Although we agree with the trial court that the term “including” indicates
that items listed are not exhaustive, we conclude that the trial court’s
interpretation of the statute is too broad. As we have often observed, “[w]hen
the legislature uses the phrase ‘including, but not limited to’ in a statute, the
application of that statute is limited to the types of items therein
particularized.” In the Matter of Clark & Clark, 154 N.H. 420, 423 (2006).
Under the principle of ejusdem generis, “when specific words in a statute follow
general ones, the general words are construed to embrace only objects similar
in nature to those enumerated by the specific words.” State v. Proctor, 171
N.H. 800, 806 (2019)
(quotation omitted). Accordingly, we construe the words
“reasonably needed products, services and accommodations” listed in RSA
651:62, III(a) to embrace only items similar in nature to those enumerated by
the specific words that follow: “medical and dental care, rehabilitation, and
other remedial treatment and care including mental health services.” RSA
651:62, III(a).

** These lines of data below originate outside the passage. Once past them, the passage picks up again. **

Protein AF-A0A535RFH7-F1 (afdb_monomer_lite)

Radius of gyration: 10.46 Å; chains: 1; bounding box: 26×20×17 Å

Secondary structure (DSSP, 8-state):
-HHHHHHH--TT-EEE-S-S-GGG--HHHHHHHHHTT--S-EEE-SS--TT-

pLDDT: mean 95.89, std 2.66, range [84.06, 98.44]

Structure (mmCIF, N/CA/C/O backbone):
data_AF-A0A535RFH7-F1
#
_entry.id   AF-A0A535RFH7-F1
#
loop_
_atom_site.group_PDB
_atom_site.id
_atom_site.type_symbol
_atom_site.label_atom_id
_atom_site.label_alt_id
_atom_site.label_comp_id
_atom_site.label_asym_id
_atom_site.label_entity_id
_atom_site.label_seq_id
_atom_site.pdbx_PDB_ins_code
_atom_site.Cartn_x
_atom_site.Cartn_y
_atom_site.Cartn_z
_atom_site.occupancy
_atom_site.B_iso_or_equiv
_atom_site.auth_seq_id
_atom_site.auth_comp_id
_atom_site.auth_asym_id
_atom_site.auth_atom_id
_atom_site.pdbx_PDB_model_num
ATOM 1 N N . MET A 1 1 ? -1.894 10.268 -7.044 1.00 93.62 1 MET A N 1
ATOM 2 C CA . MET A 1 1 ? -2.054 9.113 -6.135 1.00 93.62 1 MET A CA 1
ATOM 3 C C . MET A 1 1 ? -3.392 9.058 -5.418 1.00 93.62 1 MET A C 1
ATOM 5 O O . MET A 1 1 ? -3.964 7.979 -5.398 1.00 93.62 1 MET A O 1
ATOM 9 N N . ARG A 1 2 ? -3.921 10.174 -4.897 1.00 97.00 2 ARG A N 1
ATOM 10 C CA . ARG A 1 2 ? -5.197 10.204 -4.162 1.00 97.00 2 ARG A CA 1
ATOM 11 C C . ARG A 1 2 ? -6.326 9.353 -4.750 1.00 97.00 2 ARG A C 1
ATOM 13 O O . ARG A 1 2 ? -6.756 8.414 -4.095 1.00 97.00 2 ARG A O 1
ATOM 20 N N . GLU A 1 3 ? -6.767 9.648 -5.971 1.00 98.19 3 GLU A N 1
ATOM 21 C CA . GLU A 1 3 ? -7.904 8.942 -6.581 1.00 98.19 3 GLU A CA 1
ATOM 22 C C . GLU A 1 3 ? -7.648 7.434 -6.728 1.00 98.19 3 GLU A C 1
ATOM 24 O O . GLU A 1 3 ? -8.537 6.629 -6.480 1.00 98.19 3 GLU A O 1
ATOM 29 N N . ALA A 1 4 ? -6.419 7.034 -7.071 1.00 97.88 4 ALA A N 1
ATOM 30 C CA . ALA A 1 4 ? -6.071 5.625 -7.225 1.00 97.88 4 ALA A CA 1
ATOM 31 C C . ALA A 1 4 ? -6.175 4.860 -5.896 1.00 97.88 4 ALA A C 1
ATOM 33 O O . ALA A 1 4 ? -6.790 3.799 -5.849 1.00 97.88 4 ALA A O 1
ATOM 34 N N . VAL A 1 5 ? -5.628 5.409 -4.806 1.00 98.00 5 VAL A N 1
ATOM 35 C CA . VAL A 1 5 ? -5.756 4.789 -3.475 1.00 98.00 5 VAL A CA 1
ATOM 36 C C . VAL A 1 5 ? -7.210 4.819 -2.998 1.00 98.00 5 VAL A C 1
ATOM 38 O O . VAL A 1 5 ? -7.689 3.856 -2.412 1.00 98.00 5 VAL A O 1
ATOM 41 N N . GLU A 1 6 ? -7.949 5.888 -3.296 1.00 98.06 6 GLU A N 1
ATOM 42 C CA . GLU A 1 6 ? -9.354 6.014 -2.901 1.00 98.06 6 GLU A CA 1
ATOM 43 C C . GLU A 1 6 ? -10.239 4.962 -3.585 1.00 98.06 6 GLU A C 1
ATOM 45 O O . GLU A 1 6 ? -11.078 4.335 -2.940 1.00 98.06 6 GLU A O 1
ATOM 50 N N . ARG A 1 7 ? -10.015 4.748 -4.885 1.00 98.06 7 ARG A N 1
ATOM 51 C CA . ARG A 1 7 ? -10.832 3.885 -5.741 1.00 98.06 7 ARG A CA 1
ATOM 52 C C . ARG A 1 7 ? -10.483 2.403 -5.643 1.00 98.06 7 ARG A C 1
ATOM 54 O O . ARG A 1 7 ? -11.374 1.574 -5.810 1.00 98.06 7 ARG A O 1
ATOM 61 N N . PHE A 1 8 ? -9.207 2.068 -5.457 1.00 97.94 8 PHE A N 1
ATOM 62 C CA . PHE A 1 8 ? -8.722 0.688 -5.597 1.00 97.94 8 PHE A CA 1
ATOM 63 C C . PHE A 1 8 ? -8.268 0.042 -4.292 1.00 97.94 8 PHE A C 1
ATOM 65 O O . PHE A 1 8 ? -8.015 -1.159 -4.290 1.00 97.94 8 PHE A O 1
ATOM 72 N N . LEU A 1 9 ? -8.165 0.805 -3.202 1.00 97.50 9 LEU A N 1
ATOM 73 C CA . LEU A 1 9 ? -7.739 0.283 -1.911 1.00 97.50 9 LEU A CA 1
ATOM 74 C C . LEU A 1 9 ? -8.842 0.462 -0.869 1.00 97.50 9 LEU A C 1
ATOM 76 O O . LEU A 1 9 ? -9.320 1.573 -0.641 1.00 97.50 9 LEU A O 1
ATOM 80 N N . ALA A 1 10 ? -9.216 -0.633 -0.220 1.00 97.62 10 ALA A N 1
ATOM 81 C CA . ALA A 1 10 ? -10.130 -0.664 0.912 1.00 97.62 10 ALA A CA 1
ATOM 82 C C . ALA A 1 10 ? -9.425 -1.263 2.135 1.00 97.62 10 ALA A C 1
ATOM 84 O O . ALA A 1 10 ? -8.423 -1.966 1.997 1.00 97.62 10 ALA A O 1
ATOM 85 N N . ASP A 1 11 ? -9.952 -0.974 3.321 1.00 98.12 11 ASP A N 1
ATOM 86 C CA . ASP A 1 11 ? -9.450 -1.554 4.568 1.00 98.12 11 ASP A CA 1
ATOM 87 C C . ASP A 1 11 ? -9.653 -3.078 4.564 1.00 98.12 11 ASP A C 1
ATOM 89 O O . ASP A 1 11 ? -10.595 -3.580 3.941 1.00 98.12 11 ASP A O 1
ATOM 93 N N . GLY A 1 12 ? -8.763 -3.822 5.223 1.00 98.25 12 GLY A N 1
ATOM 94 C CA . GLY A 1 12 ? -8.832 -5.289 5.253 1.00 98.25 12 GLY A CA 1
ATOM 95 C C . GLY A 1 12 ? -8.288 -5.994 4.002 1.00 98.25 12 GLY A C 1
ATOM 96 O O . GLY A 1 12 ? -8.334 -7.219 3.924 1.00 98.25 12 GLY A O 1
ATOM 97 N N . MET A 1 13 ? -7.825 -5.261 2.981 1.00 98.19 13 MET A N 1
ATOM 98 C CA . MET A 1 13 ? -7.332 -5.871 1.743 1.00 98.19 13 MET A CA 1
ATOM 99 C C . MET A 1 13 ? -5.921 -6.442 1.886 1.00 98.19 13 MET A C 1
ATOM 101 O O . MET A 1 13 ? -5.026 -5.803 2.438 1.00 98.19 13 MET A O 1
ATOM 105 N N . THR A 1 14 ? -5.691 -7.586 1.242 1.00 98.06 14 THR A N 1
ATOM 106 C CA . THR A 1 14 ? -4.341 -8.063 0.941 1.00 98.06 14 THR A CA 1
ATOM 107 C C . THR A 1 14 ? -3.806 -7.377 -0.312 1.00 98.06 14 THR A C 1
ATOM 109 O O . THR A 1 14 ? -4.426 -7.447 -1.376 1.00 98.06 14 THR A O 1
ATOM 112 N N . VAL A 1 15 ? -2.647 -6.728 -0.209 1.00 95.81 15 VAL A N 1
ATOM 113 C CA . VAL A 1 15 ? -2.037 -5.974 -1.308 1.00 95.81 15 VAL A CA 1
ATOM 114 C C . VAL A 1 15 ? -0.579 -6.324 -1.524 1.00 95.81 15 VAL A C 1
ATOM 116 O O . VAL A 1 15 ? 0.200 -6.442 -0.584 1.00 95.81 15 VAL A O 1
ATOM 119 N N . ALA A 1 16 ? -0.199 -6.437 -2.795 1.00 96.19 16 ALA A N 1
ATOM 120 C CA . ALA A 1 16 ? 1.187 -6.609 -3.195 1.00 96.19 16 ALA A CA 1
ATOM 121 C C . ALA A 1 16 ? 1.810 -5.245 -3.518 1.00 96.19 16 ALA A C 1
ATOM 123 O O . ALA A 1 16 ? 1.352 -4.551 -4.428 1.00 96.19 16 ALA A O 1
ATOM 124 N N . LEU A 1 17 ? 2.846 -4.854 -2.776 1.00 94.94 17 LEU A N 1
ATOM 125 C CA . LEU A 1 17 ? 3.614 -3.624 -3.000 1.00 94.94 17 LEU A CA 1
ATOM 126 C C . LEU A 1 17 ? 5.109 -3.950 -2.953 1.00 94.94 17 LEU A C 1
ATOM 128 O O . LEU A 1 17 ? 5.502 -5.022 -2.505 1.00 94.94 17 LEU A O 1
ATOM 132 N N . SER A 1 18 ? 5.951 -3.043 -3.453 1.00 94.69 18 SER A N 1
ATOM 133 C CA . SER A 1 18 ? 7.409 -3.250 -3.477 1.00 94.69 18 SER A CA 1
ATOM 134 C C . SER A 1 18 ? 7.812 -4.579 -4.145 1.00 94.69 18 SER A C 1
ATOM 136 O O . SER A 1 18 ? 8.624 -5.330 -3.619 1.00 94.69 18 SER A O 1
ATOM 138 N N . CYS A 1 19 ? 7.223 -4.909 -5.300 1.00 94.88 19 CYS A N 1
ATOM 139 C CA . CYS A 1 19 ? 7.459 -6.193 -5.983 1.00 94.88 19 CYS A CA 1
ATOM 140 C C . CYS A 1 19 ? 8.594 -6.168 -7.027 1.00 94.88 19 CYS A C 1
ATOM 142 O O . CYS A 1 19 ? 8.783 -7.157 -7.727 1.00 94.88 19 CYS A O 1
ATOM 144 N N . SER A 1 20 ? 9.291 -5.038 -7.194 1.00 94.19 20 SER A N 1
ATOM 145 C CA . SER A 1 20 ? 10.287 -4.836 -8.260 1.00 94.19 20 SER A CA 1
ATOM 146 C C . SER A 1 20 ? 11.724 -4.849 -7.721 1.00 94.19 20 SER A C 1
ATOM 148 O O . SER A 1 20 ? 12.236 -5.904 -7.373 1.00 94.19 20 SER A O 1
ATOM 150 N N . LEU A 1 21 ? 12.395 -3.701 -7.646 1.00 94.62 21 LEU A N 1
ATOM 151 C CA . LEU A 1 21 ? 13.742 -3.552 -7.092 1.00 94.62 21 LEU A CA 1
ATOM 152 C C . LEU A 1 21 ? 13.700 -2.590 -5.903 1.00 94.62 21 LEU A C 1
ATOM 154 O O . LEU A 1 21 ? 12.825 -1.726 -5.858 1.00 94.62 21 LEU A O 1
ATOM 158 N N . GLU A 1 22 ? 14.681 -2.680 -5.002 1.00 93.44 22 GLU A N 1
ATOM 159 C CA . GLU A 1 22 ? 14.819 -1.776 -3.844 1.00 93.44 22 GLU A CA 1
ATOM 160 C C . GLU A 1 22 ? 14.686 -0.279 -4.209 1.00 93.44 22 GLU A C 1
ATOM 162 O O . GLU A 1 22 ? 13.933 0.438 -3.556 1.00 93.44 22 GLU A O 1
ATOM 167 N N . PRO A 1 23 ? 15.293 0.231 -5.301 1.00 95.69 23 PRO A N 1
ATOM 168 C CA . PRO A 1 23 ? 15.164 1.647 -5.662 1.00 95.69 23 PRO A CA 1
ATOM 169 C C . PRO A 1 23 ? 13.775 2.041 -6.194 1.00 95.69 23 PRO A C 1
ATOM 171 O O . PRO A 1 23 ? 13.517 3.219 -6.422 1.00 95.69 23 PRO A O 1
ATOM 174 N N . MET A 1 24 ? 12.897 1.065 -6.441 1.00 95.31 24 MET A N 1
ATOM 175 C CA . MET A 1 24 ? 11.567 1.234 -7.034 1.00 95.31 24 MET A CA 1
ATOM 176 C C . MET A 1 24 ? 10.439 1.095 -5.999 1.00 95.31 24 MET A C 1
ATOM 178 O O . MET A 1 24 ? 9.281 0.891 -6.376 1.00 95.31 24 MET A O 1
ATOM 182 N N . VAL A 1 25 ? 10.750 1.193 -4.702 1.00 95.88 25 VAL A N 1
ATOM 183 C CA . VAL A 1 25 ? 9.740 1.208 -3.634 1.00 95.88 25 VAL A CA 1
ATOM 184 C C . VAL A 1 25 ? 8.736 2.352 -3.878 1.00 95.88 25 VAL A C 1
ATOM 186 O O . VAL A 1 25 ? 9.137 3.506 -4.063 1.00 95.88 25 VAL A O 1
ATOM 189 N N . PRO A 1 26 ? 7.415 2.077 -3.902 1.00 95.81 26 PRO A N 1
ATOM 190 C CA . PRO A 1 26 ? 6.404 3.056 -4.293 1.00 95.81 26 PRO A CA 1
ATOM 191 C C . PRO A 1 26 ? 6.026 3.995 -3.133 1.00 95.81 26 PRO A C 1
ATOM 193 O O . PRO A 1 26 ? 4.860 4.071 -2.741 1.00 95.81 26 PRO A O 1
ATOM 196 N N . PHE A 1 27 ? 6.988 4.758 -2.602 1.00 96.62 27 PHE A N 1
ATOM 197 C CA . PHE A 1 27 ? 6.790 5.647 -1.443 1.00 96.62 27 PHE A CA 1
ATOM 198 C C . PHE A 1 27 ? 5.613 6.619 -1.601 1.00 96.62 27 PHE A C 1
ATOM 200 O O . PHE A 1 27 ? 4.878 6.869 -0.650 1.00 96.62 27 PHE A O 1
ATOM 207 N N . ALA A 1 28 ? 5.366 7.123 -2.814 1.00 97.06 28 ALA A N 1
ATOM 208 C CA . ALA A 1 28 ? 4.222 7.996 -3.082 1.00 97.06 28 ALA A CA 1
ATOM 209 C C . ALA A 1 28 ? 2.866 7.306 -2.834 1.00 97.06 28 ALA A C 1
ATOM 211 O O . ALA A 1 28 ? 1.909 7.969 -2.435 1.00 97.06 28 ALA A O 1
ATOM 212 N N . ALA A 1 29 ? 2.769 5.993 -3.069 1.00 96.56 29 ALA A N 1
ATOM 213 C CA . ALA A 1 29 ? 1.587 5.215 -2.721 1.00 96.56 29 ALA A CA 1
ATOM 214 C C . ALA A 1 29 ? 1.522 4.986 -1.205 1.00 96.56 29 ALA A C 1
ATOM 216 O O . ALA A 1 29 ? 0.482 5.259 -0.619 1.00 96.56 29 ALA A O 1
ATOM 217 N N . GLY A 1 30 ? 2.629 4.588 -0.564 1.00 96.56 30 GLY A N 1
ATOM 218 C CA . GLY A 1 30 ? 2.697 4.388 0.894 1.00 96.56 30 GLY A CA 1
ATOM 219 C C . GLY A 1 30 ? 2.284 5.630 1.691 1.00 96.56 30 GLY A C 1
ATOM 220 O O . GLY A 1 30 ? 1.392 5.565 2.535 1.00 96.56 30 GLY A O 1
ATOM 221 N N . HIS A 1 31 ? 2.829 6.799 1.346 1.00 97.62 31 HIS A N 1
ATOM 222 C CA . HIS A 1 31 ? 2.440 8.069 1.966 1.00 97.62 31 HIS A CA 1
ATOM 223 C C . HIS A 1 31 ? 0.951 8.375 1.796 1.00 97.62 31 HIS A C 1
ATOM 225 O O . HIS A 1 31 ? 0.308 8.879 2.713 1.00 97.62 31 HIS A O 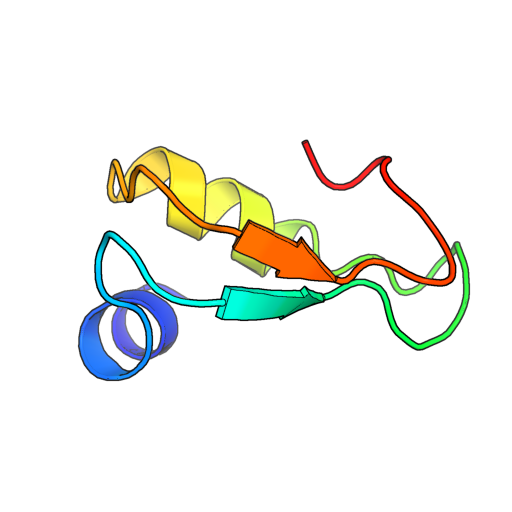1
ATOM 231 N N . GLU A 1 32 ? 0.383 8.074 0.630 1.00 98.44 32 GLU A N 1
ATOM 232 C CA . GLU A 1 32 ? -1.030 8.320 0.364 1.00 98.44 32 GLU A CA 1
ATOM 233 C C . GLU A 1 32 ? -1.945 7.343 1.118 1.00 98.44 32 GLU A C 1
ATOM 235 O O . GLU A 1 32 ? -2.996 7.756 1.605 1.00 98.44 32 GLU A O 1
ATOM 240 N N . ILE A 1 33 ? -1.531 6.081 1.270 1.00 97.69 33 ILE A N 1
ATOM 241 C CA . ILE A 1 33 ? -2.210 5.068 2.093 1.00 97.69 33 ILE A CA 1
ATOM 242 C C . ILE A 1 33 ? -2.306 5.555 3.544 1.00 97.69 33 ILE A C 1
ATOM 244 O O . ILE A 1 33 ? -3.398 5.571 4.118 1.00 97.69 33 ILE A O 1
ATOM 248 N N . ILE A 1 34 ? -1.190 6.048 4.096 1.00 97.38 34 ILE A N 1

We conclude that the purchase and installation of the new
security system is not sufficiently similar in nature to the types of “remedial
treatment and care” listed in RSA 651:62, III(a). Unlike medical, dental, and
mental health care, a security system is not an individualized treatment
provided by a healthcare professional intended to restore the health of the
victim. While the types of treatment and care enumerated in the statute are
remedial healthcare services, a security system is an object not at all
associated with the healthcare profession.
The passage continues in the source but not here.